# Platte zu lahm



## interface (10. April 2004)

Hallo,

habe ein Prob meine neue Hitachi Platte mit 60GB IC35L060Avv207-0 kommt mir zu lahm vor.
Habe Bios update und defragmentiert.
Programme laufen im Hintergrund nur Norton IS und NAV.
Windows hat so 30 Prozesse laufen mit 20% CPU Auslastung ist ein 2,5GHz mit 512MB DDR CL2.
Habe auch paar Benchmarksprogs getestet und das teil liest und schreibt mit 10MB.
Was kann ich den noch checken damit es besser und schneller läuft ?
thx


----------



## Heavenly (10. April 2004)

Das wird nicht viel mit deiner Platte zu tun haben, sondern eher mit deinem System insgesamt.

Und bei dem Norton Kram den du da laufen hast wundert mich das nicht wenn das System langsam ist.
NAV bremst alles dermaßen aus das man es eigentlich garnicht benutzen kann *kopfschüttel*
Ich würde lieber ein bisschen drauf achten was ich öffne und Norton nur für gelegentliche Systemchecks installiert lassen aber es halt nicht immer im Hintergrund wachen lassen, das zieht wirklich arg Performance.
Wies mit NIS weiß ich nicht.
Auf jeden Fall wird das ein wichtiger Posten sein uns des weiteren solltest du mal in die Verwaltung unter Dienste gehn und schauen was du dort deaktivieren kannst, da Windows nämlich viele unnötige Dienste startet.


----------



## interface (10. April 2004)

*Thx*

Danke erstmal das mit dem Nortokram hast klar recht bremst auf jedenfall.
Brauch nur das Zeug da ich ständig online bin.
Was bei mir immer für Viren in emails oder Hackversuche gemeldet werden ist brutal.
Finde nur das das lesen mit und schreiben der Platte mit je 10MB/sec zuwenig ist.
Wenn ich z.Bsp. eine volle CD auf die Platte haue dauert dies so 20min bei meinen anderen 5min das kann doch auch nicht stimmen.

Bis dann


----------



## Heavenly (10. April 2004)

Ja das stimmt, da haut etwas nicht hin.
Schau nochmal in deinem Bios, da dürften sich einige Einstellungen für den ganzen IDE Kram befinden, einfach mal alles durchforsten.
Vielleicht ist ja im Bios der DMA Modus deaktiviert?  Dürfte sich "IDE DMA Mode" nennen und/oder "IDE DMA Transfer". Ist zwar unwarscheinlich das das von allein deaktiviert ist aber man weiß ja nie...

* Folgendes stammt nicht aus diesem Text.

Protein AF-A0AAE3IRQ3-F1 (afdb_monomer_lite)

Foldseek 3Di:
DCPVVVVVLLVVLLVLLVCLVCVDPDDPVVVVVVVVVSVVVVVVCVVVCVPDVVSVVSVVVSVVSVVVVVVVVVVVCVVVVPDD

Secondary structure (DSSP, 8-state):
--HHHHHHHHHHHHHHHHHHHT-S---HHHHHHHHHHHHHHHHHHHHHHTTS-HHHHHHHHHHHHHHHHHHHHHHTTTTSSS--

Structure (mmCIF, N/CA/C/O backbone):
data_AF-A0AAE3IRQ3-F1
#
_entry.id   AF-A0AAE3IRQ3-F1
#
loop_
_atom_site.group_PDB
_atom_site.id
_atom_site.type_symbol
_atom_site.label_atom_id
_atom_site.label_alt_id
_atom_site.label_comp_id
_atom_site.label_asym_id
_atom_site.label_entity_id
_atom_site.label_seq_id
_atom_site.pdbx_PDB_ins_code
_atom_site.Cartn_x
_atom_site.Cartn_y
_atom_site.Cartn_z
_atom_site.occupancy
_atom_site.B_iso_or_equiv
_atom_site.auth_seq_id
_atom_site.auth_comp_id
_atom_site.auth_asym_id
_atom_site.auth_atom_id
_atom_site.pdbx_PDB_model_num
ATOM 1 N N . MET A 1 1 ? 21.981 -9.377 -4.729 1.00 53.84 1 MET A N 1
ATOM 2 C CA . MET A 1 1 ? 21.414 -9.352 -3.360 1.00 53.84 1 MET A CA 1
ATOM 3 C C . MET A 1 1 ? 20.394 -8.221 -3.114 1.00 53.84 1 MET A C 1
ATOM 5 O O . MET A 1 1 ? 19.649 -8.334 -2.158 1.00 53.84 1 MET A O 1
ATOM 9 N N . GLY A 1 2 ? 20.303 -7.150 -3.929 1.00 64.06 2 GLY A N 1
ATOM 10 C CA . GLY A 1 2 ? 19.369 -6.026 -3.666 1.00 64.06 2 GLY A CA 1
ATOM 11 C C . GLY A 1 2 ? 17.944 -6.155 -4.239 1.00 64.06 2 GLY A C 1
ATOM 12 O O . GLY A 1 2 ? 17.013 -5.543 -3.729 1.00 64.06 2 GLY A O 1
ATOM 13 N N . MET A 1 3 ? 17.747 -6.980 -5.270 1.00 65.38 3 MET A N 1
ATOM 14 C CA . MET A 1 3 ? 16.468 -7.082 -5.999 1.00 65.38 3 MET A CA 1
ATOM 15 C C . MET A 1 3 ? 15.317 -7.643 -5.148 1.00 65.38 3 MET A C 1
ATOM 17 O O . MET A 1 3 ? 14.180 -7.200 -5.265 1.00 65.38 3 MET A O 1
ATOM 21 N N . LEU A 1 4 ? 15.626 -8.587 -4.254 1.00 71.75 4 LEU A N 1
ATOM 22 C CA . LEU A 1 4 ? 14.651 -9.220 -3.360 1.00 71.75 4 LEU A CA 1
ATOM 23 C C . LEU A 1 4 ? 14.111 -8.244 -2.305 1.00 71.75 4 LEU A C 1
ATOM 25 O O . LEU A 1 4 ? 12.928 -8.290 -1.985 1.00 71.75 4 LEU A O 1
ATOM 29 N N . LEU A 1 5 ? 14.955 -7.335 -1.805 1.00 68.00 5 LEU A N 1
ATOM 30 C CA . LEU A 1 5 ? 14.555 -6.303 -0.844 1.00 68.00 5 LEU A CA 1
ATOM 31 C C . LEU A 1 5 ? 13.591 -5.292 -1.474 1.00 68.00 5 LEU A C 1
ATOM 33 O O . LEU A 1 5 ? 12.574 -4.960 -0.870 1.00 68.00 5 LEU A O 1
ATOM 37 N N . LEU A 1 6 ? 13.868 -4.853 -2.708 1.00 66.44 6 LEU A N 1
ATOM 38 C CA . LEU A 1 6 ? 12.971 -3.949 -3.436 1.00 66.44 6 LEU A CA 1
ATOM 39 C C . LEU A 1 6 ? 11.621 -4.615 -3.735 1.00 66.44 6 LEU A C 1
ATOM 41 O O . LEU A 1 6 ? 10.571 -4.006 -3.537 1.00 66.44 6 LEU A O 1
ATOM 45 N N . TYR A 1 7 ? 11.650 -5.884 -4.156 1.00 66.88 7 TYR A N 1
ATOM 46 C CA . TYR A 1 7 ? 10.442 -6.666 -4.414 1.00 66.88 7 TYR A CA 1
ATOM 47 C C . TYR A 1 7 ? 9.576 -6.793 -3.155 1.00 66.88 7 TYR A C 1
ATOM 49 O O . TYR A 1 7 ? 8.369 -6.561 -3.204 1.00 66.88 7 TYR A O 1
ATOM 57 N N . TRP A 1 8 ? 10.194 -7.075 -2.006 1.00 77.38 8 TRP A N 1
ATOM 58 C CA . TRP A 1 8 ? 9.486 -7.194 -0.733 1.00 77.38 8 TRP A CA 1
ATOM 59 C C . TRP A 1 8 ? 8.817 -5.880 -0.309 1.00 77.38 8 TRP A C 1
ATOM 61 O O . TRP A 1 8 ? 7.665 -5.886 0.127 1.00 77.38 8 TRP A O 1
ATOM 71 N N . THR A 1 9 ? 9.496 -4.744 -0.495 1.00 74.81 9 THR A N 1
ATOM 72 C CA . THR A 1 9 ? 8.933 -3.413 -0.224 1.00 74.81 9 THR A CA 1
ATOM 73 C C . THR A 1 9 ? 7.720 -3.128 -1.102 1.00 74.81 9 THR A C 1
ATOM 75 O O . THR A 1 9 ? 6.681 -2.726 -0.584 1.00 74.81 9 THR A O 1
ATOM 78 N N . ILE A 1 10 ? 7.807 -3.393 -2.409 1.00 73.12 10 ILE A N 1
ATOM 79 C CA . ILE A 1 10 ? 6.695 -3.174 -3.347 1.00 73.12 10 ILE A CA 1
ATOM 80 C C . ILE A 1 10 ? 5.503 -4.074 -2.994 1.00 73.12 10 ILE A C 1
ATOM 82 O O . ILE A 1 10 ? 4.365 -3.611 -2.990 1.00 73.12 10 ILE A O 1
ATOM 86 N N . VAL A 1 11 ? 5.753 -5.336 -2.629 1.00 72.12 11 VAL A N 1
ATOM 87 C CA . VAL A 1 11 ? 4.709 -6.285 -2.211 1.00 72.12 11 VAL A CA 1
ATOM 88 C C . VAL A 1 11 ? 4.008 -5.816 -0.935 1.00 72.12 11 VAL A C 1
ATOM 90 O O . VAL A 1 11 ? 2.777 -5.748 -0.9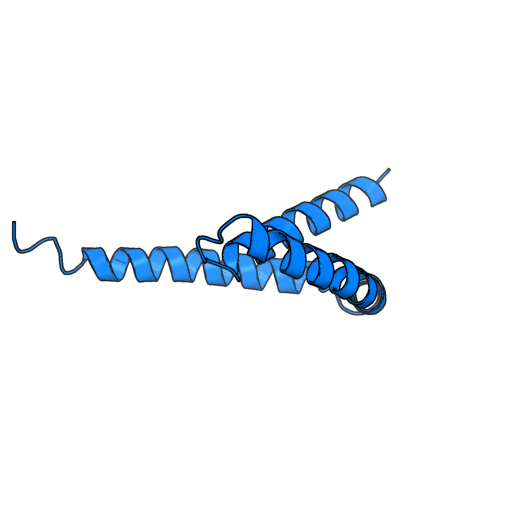09 1.00 72.12 11 VAL A O 1
ATOM 93 N N . ILE A 1 12 ? 4.765 -5.442 0.106 1.00 78.50 12 ILE A N 1
ATOM 94 C CA . ILE A 1 12 ? 4.194 -4.900 1.350 1.00 78.50 12 ILE A CA 1
ATOM 95 C C . ILE A 1 12 ? 3.377 -3.644 1.053 1.00 78.50 12 ILE A C 1
ATOM 97 O O . ILE A 1 12 ? 2.275 -3.483 1.581 1.00 78.50 12 ILE A O 1
ATOM 101 N N . LEU A 1 13 ? 3.894 -2.768 0.195 1.00 73.38 13 LEU A N 1
ATOM 102 C CA . LEU A 1 13 ? 3.261 -1.498 -0.117 1.00 73.38 13 LEU A CA 1
ATOM 103 C C . LEU A 1 13 ? 1.984 -1.672 -0.942 1.00 73.38 13 LEU A C 1
ATOM 105 O O . LEU A 1 13 ? 0.994 -1.003 -0.660 1.00 73.38 13 LEU A O 1
ATOM 109 N N . CYS A 1 14 ? 1.953 -2.621 -1.879 1.00 71.81 14 CYS A N 1
ATOM 110 C CA . CYS A 1 14 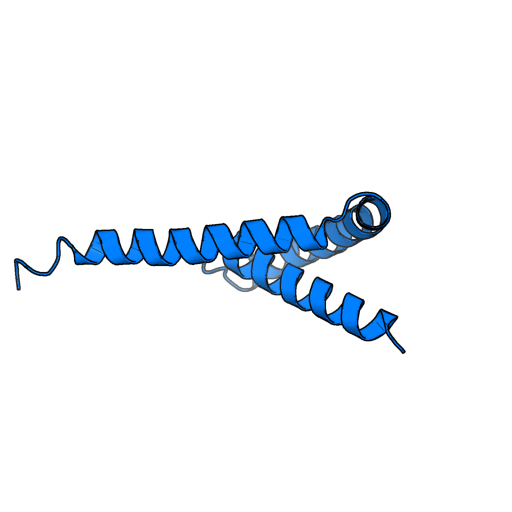? 0.741 -3.020 -2.595 1.00 71.81 14 CYS A CA 1
ATOM 111 C C . CYS A 1 14 ? -0.314 -3.597 -1.645 1.00 71.81 14 CYS A C 1
ATOM 113 O O . CYS A 1 14 ? -1.481 -3.218 -1.725 1.00 71.81 14 CYS A O 1
ATOM 115 N N . ILE A 1 15 ? 0.083 -4.466 -0.708 1.00 74.06 15 ILE A N 1
ATOM 116 C CA . ILE A 1 15 ? -0.831 -5.028 0.301 1.00 74.06 15 ILE A CA 1
ATOM 117 C C . ILE A 1 15 ? -1.384 -3.918 1.204 1.00 74.06 15 ILE A C 1
ATOM 119 O O . ILE A 1 15 ? -2.588 -3.882 1.478 1.00 74.06 15 ILE A O 1
ATOM 123 N N . ALA A 1 16 ? -0.524 -3.000 1.650 1.00 73.62 16 ALA A N 1
ATOM 124 C CA . ALA A 1 16 ? -0.907 -1.865 2.479 1.00 73.62 16 ALA A CA 1
ATOM 125 C C . ALA A 1 16 ? -1.847 -0.916 1.723 1.00 73.62 16 ALA A C 1
ATOM 127 O O . ALA A 1 16 ? -2.930 -0.626 2.224 1.00 73.62 16 ALA A O 1
ATOM 128 N N . ALA A 1 17 ? -1.491 -0.499 0.504 1.00 73.75 17 ALA A N 1
ATOM 129 C CA . ALA A 1 17 ? -2.315 0.343 -0.361 1.00 73.75 17 ALA A CA 1
ATOM 130 C C . ALA A 1 17 ? -3.669 -0.303 -0.663 1.00 73.75 17 ALA A C 1
ATOM 132 O O . ALA A 1 17 ? -4.690 0.377 -0.623 1.00 73.75 17 ALA A O 1
ATOM 133 N N . TYR A 1 18 ? -3.704 -1.620 -0.874 1.00 69.75 18 TYR A N 1
ATOM 134 C CA . TYR A 1 18 ? -4.942 -2.360 -1.075 1.00 69.75 18 TYR A CA 1
ATOM 135 C C . TYR A 1 18 ? -5.833 -2.333 0.175 1.00 69.75 18 TYR A C 1
ATOM 137 O O . TYR A 1 18 ? -7.000 -1.948 0.113 1.00 69.75 18 TYR A O 1
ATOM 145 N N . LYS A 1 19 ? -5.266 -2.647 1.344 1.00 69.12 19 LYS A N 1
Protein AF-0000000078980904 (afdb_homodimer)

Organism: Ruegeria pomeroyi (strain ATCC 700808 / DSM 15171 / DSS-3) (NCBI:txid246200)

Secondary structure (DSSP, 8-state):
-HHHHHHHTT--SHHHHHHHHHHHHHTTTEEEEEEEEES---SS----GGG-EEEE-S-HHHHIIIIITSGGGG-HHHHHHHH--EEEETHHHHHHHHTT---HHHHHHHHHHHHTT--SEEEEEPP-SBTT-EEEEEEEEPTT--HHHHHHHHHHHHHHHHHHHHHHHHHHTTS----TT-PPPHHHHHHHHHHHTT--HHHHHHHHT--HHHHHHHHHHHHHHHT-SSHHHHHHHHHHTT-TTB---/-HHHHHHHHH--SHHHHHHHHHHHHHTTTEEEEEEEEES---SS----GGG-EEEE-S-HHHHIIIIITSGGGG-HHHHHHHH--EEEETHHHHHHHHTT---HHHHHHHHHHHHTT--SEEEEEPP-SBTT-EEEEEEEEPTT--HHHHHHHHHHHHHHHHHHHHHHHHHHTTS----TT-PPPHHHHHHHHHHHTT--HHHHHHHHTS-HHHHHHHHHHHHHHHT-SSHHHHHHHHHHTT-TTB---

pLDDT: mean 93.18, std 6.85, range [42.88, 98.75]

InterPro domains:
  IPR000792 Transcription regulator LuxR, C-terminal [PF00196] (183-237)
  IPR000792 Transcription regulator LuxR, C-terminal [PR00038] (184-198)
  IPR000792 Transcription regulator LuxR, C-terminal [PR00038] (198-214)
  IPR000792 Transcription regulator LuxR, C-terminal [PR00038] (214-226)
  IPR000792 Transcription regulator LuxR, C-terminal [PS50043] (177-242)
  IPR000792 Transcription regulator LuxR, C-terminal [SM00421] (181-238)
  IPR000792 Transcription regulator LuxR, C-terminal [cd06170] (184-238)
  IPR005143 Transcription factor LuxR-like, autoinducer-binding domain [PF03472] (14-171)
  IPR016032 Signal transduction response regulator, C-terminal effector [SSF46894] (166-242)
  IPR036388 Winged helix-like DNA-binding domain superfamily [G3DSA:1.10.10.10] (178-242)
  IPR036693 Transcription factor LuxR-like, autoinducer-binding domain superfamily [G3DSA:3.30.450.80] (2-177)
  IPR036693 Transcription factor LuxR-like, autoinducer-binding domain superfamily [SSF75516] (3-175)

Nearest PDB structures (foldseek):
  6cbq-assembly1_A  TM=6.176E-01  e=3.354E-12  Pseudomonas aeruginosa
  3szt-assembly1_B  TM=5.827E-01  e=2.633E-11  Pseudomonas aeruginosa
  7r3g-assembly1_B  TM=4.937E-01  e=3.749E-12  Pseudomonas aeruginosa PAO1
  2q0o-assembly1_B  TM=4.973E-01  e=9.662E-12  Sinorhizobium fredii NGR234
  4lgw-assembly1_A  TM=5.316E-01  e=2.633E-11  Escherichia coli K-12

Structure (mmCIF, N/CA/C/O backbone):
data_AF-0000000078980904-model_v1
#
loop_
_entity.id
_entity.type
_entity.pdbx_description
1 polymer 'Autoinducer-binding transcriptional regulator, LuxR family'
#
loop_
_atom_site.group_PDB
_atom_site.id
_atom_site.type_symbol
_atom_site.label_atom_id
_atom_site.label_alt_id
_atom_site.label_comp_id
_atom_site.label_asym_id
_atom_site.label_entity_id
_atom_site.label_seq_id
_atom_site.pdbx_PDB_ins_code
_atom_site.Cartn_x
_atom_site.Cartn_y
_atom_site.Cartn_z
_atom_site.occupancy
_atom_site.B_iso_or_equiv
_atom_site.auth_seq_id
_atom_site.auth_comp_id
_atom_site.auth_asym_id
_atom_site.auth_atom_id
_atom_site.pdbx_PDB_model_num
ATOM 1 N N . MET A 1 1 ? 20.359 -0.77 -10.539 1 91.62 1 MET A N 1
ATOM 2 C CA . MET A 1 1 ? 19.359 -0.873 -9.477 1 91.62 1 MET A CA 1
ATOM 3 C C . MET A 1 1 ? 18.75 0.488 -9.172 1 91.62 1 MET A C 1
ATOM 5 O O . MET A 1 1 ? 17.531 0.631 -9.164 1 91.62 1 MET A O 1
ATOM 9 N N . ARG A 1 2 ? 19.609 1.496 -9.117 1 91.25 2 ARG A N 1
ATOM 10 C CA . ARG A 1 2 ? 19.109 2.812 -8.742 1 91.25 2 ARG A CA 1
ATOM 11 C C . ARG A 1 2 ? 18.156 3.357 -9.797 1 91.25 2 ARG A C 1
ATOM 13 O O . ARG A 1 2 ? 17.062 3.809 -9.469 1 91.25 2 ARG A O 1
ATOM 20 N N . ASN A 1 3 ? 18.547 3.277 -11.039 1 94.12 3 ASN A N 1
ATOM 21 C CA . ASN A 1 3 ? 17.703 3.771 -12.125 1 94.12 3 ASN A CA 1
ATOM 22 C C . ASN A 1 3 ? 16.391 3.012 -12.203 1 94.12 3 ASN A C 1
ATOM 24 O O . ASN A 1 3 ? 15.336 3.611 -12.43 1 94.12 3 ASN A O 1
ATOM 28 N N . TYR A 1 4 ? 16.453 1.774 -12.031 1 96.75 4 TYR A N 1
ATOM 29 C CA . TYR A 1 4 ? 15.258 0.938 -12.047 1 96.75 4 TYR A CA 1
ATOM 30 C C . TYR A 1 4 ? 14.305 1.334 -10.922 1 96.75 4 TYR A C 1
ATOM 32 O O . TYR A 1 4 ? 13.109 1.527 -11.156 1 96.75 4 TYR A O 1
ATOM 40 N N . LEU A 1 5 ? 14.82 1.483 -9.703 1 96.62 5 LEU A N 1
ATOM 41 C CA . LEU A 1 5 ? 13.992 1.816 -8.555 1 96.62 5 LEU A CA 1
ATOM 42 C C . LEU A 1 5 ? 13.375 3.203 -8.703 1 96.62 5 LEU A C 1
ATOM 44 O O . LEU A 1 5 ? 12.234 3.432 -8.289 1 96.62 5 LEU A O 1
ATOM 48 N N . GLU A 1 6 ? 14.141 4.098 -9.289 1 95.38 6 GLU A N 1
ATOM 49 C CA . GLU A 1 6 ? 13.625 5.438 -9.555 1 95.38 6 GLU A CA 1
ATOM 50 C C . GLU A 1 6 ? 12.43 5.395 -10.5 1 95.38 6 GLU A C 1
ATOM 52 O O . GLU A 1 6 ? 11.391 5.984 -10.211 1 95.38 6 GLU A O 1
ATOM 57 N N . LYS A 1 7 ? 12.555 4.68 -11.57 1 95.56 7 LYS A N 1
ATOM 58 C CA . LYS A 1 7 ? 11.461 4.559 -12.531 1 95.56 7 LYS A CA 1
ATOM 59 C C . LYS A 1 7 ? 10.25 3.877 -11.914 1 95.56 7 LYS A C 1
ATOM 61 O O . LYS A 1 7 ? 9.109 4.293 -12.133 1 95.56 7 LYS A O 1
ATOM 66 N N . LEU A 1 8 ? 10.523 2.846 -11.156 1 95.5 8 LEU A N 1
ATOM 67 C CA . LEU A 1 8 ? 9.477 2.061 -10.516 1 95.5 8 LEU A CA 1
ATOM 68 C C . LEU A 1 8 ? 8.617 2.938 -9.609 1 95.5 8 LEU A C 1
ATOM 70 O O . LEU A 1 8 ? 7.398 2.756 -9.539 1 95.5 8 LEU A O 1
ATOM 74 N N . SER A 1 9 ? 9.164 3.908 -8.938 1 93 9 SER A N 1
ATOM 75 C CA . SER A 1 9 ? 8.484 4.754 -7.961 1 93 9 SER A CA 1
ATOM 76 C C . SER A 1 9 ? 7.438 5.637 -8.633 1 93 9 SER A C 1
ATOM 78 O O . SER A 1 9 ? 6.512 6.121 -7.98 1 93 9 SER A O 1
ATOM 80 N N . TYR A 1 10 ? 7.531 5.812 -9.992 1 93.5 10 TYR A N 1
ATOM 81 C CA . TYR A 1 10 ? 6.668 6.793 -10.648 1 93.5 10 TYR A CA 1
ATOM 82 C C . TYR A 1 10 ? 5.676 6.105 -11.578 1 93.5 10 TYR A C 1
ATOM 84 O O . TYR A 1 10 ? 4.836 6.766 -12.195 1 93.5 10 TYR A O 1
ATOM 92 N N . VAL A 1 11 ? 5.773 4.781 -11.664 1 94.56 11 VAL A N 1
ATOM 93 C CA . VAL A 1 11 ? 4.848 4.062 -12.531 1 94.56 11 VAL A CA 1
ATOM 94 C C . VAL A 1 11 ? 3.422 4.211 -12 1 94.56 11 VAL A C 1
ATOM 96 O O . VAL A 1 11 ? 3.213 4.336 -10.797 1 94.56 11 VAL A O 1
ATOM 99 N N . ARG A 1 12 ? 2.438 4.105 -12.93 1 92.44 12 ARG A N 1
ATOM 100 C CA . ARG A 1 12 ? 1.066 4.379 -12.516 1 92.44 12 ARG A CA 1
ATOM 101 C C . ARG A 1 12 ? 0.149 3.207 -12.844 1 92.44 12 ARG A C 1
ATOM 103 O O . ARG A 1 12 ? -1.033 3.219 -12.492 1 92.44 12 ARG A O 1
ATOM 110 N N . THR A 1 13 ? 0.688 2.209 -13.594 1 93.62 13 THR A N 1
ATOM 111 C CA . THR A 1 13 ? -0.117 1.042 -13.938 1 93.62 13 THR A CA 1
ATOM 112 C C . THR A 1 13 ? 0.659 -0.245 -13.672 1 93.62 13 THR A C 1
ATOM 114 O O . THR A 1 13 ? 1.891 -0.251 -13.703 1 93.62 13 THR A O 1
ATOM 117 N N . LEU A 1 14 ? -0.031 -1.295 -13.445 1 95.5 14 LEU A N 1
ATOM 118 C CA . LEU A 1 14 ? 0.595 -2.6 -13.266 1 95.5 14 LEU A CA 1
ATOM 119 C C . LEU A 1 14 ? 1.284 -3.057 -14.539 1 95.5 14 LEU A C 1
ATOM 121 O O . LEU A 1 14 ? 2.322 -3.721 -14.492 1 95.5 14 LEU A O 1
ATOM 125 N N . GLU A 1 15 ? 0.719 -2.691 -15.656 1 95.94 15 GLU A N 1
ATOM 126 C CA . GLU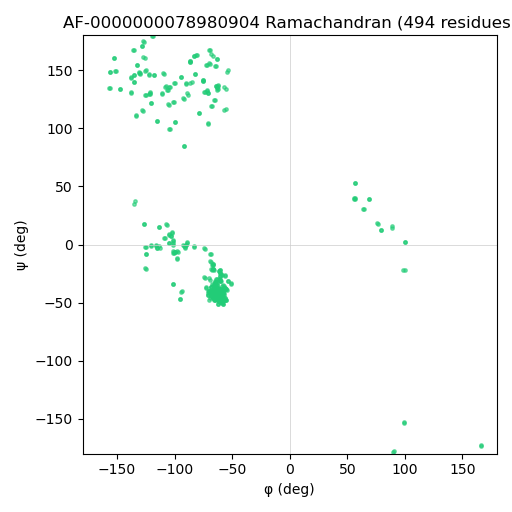 A 1 15 ? 1.309 -3.051 -16.938 1 95.94 15 GLU A CA 1
ATOM 127 C C . GLU A 1 15 ? 2.703 -2.449 -17.094 1 95.94 15 GLU A C 1
ATOM 129 O O . GLU A 1 15 ? 3.65 -3.152 -17.453 1 95.94 15 GLU A O 1
ATOM 134 N N . GLU A 1 16 ? 2.756 -1.181 -16.797 1 96.69 16 GLU A N 1
ATOM 135 C CA . GLU A 1 16 ? 4.043 -0.5 -16.891 1 96.69 16 GLU A CA 1
ATOM 136 C C . GLU A 1 16 ? 5.043 -1.087 -15.891 1 96.69 16 GLU A C 1
ATOM 138 O O . GLU A 1 16 ? 6.203 -1.326 -16.234 1 96.69 16 GLU A O 1
ATOM 143 N N . LEU A 1 17 ? 4.578 -1.302 -14.703 1 97.88 17 LEU A N 1
ATOM 144 C CA . LEU A 1 17 ? 5.445 -1.865 -13.672 1 97.88 17 LEU A CA 1
ATOM 145 C C . LEU A 1 17 ? 5.961 -3.238 -14.086 1 97.88 17 LEU A C 1
ATOM 147 O O . LEU A 1 17 ? 7.164 -3.502 -14.016 1 97.88 17 LEU A O 1
ATOM 151 N N . TRP A 1 18 ? 5.086 -4.062 -14.5 1 98.25 18 TRP A N 1
ATOM 152 C CA . TRP A 1 18 ? 5.426 -5.453 -14.781 1 98.25 18 TRP A CA 1
ATOM 153 C C . TRP A 1 18 ? 6.371 -5.555 -15.969 1 98.25 18 TRP A C 1
ATOM 155 O O . TRP A 1 18 ? 7.312 -6.352 -15.961 1 98.25 18 TRP A O 1
ATOM 165 N N . ASP A 1 19 ? 6.129 -4.773 -16.969 1 98.12 19 ASP A N 1
ATOM 166 C CA . ASP A 1 19 ? 7.027 -4.727 -18.125 1 98.12 19 ASP A CA 1
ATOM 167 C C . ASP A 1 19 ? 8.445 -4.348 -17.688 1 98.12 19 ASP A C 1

Und schau mal in den Eigenschaften deiner Platte ob der Schreibcache aktiviert ist,  sollt aber auch standardmäßig ein Häkchen sein schon.


----------



## DSARAB (12. April 2004)

Und schau ob das Akustikmanagment aktiviert ist, denn dann arbeitet die Platte langsamer aber leise. 

Und die 20% CPU auslastung beim idlen (nichtstun) ist auch ein bisschen seeeehr viel. Vor allem mit einem 2,5 Ghz Prozessor. Ich hab ca. 40 Prozesse am laufen, die nichts mit Windows zu tun haben und brauche 2-3% CPU. Das aber auch nur weil der dämliche IE so viel zieht. Ausserdem laufen noch McAfee, Winamp, Mozilla Firebird, Netlimiter, Apache Webserver. Ich hab Athlon 3200+.

Und schau das deine HDD Master ist und auch am Primären Channel klemmt!

@ Heavenly:
Der DMA-Modus kann im Bios nicht deaktiviert sein, da er ja mit einer anderen Platte diese Probleme nicht hat.


MfG, DSARAB


----------